Opening up a bank account is subscribing to the services of a bank. You deposit your money with them, in return of which they offer you an interest and provide assistance with financial transactions. Depending on the kind of services offered with the account, associated terms and conditions, bank accounts can be differentiated into various types. In the following lines, we differentiate between savings accounts and checking accounts.
Difference Between Savings Account and Checking Account
Let us begin the differentiation with a definition of both types of accounts, starting with the savings account. As its name itself signifies, this type of account is created for the customer who intends to focus on saving his money and earn a decent interest rate. Most banks make it mandatory that a minimum threshold balance be maintained in such an account.
Also, there tends to be a restriction on the number of withdrawals you can make from such an account, but of course there is no limit on the number of deposits you can make. Most savings accounts do not provide a check book facility, though they allow withdrawals through the use of debit cards, using ATMs (Automatic Teller Machines).

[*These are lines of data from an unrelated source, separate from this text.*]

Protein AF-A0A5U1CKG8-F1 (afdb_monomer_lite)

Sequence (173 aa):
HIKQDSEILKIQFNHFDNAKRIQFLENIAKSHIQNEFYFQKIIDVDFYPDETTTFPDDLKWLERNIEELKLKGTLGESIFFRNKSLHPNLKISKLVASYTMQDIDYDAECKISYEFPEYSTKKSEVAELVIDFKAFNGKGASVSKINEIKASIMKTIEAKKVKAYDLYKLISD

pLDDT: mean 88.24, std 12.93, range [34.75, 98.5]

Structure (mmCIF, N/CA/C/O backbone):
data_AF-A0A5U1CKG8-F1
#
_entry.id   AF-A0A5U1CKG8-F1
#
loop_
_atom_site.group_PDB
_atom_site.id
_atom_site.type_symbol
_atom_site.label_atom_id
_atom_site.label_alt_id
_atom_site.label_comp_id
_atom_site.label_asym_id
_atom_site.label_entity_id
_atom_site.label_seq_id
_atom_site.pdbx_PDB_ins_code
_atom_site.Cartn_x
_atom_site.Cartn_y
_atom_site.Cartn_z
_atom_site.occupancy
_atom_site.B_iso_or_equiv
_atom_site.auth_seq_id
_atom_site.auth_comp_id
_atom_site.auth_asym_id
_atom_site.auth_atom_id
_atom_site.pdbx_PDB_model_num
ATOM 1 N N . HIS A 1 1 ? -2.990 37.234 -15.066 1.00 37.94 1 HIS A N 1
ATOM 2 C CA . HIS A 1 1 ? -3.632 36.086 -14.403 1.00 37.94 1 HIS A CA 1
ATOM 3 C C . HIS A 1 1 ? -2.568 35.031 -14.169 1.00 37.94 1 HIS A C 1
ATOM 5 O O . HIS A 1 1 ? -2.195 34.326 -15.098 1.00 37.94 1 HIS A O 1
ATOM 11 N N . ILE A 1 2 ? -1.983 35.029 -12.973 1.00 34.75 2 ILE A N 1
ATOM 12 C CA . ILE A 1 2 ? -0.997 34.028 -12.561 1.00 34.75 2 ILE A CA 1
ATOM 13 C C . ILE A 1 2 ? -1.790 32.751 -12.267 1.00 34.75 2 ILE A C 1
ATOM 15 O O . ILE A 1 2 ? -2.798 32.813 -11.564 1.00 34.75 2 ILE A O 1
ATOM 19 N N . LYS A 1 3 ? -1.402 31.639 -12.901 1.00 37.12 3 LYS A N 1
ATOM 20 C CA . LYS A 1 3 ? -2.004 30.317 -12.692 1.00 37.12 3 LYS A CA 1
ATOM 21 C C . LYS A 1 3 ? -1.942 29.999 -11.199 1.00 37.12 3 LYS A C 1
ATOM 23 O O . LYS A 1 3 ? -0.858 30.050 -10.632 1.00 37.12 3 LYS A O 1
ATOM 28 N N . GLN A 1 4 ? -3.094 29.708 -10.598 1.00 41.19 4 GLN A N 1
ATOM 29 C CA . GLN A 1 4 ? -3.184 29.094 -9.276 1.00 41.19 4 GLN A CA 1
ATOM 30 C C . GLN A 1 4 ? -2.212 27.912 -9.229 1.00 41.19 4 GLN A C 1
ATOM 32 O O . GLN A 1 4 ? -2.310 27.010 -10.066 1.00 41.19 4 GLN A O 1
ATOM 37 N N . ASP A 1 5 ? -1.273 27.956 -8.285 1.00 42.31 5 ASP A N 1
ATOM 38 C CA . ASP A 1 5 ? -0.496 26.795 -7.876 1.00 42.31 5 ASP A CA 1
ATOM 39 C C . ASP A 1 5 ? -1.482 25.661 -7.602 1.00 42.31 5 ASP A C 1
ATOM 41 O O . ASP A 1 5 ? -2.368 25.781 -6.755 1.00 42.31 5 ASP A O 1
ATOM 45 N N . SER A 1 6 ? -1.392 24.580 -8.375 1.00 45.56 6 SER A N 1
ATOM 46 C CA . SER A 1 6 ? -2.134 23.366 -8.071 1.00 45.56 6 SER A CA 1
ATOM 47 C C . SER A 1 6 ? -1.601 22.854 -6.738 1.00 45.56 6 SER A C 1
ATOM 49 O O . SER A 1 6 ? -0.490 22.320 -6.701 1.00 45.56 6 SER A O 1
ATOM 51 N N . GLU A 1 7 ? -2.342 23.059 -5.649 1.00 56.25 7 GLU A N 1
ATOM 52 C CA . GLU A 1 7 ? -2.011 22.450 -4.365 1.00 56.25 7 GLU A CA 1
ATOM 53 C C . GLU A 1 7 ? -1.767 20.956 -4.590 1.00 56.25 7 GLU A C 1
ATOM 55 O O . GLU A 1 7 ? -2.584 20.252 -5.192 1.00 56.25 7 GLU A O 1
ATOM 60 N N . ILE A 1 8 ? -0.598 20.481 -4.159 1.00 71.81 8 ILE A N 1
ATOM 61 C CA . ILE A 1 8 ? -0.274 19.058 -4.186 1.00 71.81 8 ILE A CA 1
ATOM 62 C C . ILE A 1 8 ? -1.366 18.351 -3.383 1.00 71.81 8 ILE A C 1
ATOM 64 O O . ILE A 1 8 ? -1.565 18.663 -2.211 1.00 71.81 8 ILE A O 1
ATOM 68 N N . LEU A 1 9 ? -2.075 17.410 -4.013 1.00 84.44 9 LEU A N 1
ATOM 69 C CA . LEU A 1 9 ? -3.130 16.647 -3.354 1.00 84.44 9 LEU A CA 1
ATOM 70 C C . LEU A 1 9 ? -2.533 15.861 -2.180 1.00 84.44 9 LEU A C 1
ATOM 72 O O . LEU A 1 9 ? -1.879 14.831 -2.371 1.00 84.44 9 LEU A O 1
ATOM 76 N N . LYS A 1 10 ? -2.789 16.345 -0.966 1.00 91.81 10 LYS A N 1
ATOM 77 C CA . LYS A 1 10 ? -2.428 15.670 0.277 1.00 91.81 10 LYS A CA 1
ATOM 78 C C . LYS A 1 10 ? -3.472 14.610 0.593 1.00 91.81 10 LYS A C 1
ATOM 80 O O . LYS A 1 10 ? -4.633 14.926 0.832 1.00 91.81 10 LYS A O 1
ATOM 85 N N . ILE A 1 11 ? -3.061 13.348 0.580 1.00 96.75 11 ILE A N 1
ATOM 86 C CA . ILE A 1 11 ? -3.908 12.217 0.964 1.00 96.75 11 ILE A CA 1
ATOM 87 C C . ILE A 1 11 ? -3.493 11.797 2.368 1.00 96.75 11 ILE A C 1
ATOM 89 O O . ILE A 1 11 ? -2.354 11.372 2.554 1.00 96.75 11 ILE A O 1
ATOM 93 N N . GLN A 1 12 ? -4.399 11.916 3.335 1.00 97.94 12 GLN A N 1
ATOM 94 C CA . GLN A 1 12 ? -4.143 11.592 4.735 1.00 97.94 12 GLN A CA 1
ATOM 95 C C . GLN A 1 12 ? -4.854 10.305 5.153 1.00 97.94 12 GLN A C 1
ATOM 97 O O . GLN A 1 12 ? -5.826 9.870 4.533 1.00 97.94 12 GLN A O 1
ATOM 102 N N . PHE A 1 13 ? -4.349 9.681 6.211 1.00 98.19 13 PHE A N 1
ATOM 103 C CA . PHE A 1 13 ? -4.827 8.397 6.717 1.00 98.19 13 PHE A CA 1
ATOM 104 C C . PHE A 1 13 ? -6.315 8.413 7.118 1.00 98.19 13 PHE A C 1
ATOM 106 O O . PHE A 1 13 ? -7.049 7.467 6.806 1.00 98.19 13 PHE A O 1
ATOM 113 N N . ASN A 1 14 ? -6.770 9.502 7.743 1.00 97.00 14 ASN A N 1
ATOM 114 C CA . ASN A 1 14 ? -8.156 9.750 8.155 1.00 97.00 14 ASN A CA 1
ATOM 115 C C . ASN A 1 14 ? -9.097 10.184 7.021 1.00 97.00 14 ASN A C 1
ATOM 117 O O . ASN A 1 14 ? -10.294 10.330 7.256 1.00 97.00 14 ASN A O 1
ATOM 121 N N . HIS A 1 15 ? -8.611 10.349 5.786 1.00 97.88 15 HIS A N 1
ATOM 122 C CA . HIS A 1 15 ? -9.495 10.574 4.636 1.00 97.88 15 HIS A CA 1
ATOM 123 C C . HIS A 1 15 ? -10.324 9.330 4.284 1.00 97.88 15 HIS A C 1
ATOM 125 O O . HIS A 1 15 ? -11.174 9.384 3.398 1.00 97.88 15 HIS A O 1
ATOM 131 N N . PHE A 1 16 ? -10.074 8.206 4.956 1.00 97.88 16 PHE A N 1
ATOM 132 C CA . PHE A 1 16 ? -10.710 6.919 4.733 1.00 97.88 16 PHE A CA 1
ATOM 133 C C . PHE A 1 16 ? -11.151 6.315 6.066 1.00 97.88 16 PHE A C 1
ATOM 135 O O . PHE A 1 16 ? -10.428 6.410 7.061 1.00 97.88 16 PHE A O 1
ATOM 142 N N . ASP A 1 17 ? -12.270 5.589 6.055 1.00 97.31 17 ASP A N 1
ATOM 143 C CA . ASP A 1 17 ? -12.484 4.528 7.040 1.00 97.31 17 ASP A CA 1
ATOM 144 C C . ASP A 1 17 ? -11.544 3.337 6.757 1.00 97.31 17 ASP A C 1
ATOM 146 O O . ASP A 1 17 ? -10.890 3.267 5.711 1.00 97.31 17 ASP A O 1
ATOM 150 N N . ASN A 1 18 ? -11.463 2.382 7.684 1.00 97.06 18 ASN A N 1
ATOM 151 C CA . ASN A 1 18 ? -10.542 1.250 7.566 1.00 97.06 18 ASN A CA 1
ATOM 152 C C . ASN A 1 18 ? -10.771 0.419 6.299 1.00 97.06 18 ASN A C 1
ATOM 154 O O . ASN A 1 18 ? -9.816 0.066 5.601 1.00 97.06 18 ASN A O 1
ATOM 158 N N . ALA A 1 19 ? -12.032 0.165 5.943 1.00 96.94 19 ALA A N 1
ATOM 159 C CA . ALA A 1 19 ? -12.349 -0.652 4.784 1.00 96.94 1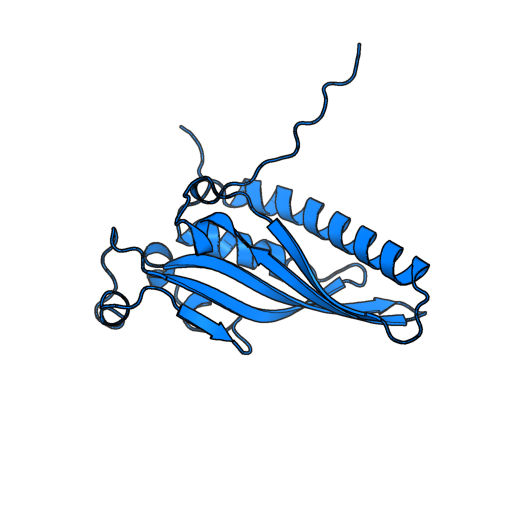9 ALA A CA 1
ATOM 160 C C . ALA A 1 19 ? -12.005 0.039 3.470 1.00 96.94 19 ALA A C 1
ATOM 162 O O . ALA A 1 19 ? -11.392 -0.580 2.592 1.00 96.94 19 ALA A O 1
ATOM 163 N N . LYS A 1 20 ? -12.326 1.328 3.362 1.00 98.06 20 LYS A N 1
ATOM 164 C CA . LYS A 1 20 ? -11.967 2.166 2.224 1.00 98.06 20 LYS A CA 1
ATOM 165 C C . LYS A 1 20 ? -10.460 2.369 2.122 1.00 98.06 20 LYS A C 1
ATOM 167 O O . LYS A 1 20 ? -9.946 2.364 1.010 1.00 98.06 20 LYS A O 1
ATOM 172 N N . ARG A 1 21 ? -9.726 2.457 3.238 1.00 98.12 21 ARG A N 1
ATOM 173 C CA . ARG A 1 21 ? -8.255 2.571 3.230 1.00 98.12 21 ARG A CA 1
ATOM 174 C C . ARG A 1 21 ? -7.599 1.334 2.622 1.00 98.12 21 ARG A C 1
ATOM 176 O O . ARG A 1 21 ? -6.718 1.459 1.773 1.00 98.12 21 ARG A O 1
ATOM 183 N N . ILE A 1 22 ? -8.068 0.143 3.004 1.00 97.81 22 ILE A N 1
ATOM 184 C CA . ILE A 1 22 ? -7.610 -1.127 2.418 1.00 97.81 22 ILE A CA 1
ATOM 185 C C . ILE A 1 22 ? -7.914 -1.163 0.923 1.00 97.81 22 ILE A C 1
ATOM 187 O O . ILE A 1 22 ? -7.021 -1.443 0.125 1.00 97.81 22 ILE A O 1
ATOM 191 N N . GLN A 1 23 ? -9.150 -0.835 0.537 1.00 97.38 23 GLN A N 1
ATOM 192 C CA . GLN A 1 23 ? -9.555 -0.809 -0.869 1.00 97.38 23 GLN A CA 1
ATOM 193 C C . GLN A 1 23 ? -8.756 0.210 -1.685 1.00 97.38 23 GLN A C 1
ATOM 195 O O . GLN A 1 23 ? -8.368 -0.091 -2.807 1.00 97.38 23 GLN A O 1
ATOM 200 N N . PHE A 1 24 ? -8.468 1.382 -1.124 1.00 98.00 24 PHE A N 1
ATOM 201 C CA . PHE A 1 24 ? -7.677 2.429 -1.756 1.00 98.00 24 PHE A CA 1
ATOM 202 C C . PHE A 1 24 ? -6.250 1.964 -2.061 1.00 98.00 24 PHE A C 1
ATOM 204 O O . PHE A 1 24 ? -5.827 2.021 -3.218 1.00 98.00 24 PHE A O 1
ATOM 211 N N . LEU A 1 25 ? -5.522 1.449 -1.061 1.00 97.88 25 LEU A N 1
ATOM 212 C CA . LEU A 1 25 ? -4.151 0.965 -1.265 1.00 97.88 25 LEU A CA 1
ATOM 213 C C . LEU A 1 25 ? -4.113 -0.242 -2.214 1.00 97.88 25 LEU A C 1
ATOM 215 O O . LEU A 1 25 ? -3.247 -0.316 -3.088 1.00 97.88 25 LEU A O 1
ATOM 219 N N . GLU A 1 26 ? -5.074 -1.162 -2.084 1.00 96.62 26 GLU A N 1
ATOM 220 C CA . GLU A 1 26 ? -5.213 -2.315 -2.977 1.00 96.62 26 GLU A CA 1
ATOM 221 C C . GLU A 1 26 ? -5.499 -1.880 -4.423 1.00 9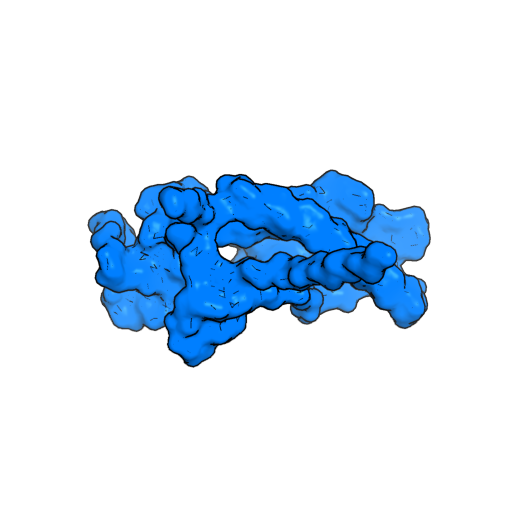6.62 26 GLU A C 1
ATOM 223 O O . GLU A 1 26 ? -4.881 -2.393 -5.358 1.00 96.62 26 GLU A O 1
ATOM 228 N N . ASN A 1 27 ? -6.404 -0.917 -4.614 1.00 96.19 27 ASN A N 1
ATOM 229 C CA . ASN A 1 27 ? -6.797 -0.428 -5.928 1.00 96.19 27 ASN A CA 1
ATOM 230 C C . ASN A 1 27 ? -5.635 0.260 -6.639 1.00 96.19 27 ASN A C 1
ATOM 232 O O . ASN A 1 27 ? -5.372 -0.073 -7.795 1.00 96.19 27 ASN A O 1
ATOM 236 N N . ILE A 1 28 ? -4.920 1.170 -5.965 1.00 95.25 28 ILE A N 1
ATOM 237 C CA . ILE A 1 28 ? -3.768 1.841 -6.580 1.00 95.25 28 ILE A CA 1
ATOM 238 C C . ILE A 1 28 ? -2.741 0.796 -6.998 1.00 95.25 28 ILE A C 1
ATOM 240 O O . ILE A 1 28 ? -2.328 0.796 -8.154 1.00 95.25 28 ILE A O 1
ATOM 244 N N . ALA A 1 29 ? -2.392 -0.136 -6.108 1.00 95.31 29 ALA A N 1
ATOM 245 C CA . ALA A 1 29 ? -1.384 -1.143 -6.409 1.00 95.31 29 ALA A CA 1
ATOM 246 C C . ALA A 1 29 ? -1.779 -2.053 -7.590 1.00 95.31 29 ALA A C 1
ATOM 248 O O . ALA A 1 29 ? -0.969 -2.324 -8.474 1.00 95.31 29 ALA A O 1
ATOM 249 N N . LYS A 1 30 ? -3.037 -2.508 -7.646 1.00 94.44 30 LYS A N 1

There are many types of savings accounts which differ in the rate of interest offered on deposits, along with accompanying services.
With checking accounts, there is no limit on the number of times you may withdraw money in a month. Most importantly, they come with a checkbook facility and a debit card, which makes it easy to carry out multiple financial transactions quite easily. These accounts were created for customers who have no intention of maintaining savings in a bank, but primarily need the service of the institution for personal and business related financial transactions.
So how are these two accounts different? One prime distinction between the two can be made on the basis of interest rates offered by them. Checking accounts come with a substantially low interest rate, compared to savings accounts. The prime difference lies in the fact that checking accounts provide checkbook facility, while savings accounts do not. Also, a checking account may or may not have a restriction on the minimum balance that can be maintained, while savings accounts certainly come with a restriction.
To sum up, for those of you who are looking for a business account to carry out day-to-day financial transactions, a checking account is the right choice. On the other hand, if you are looking for a bank account which provides a decent interest on your deposits with easy liquidity, savings accounts are the natural choice. The former is ideal for business transactions while the latter is geared towards the purpose of saving money. Ideally, it would be good to have both types of accounts in your name as in combination; they serve both purposes.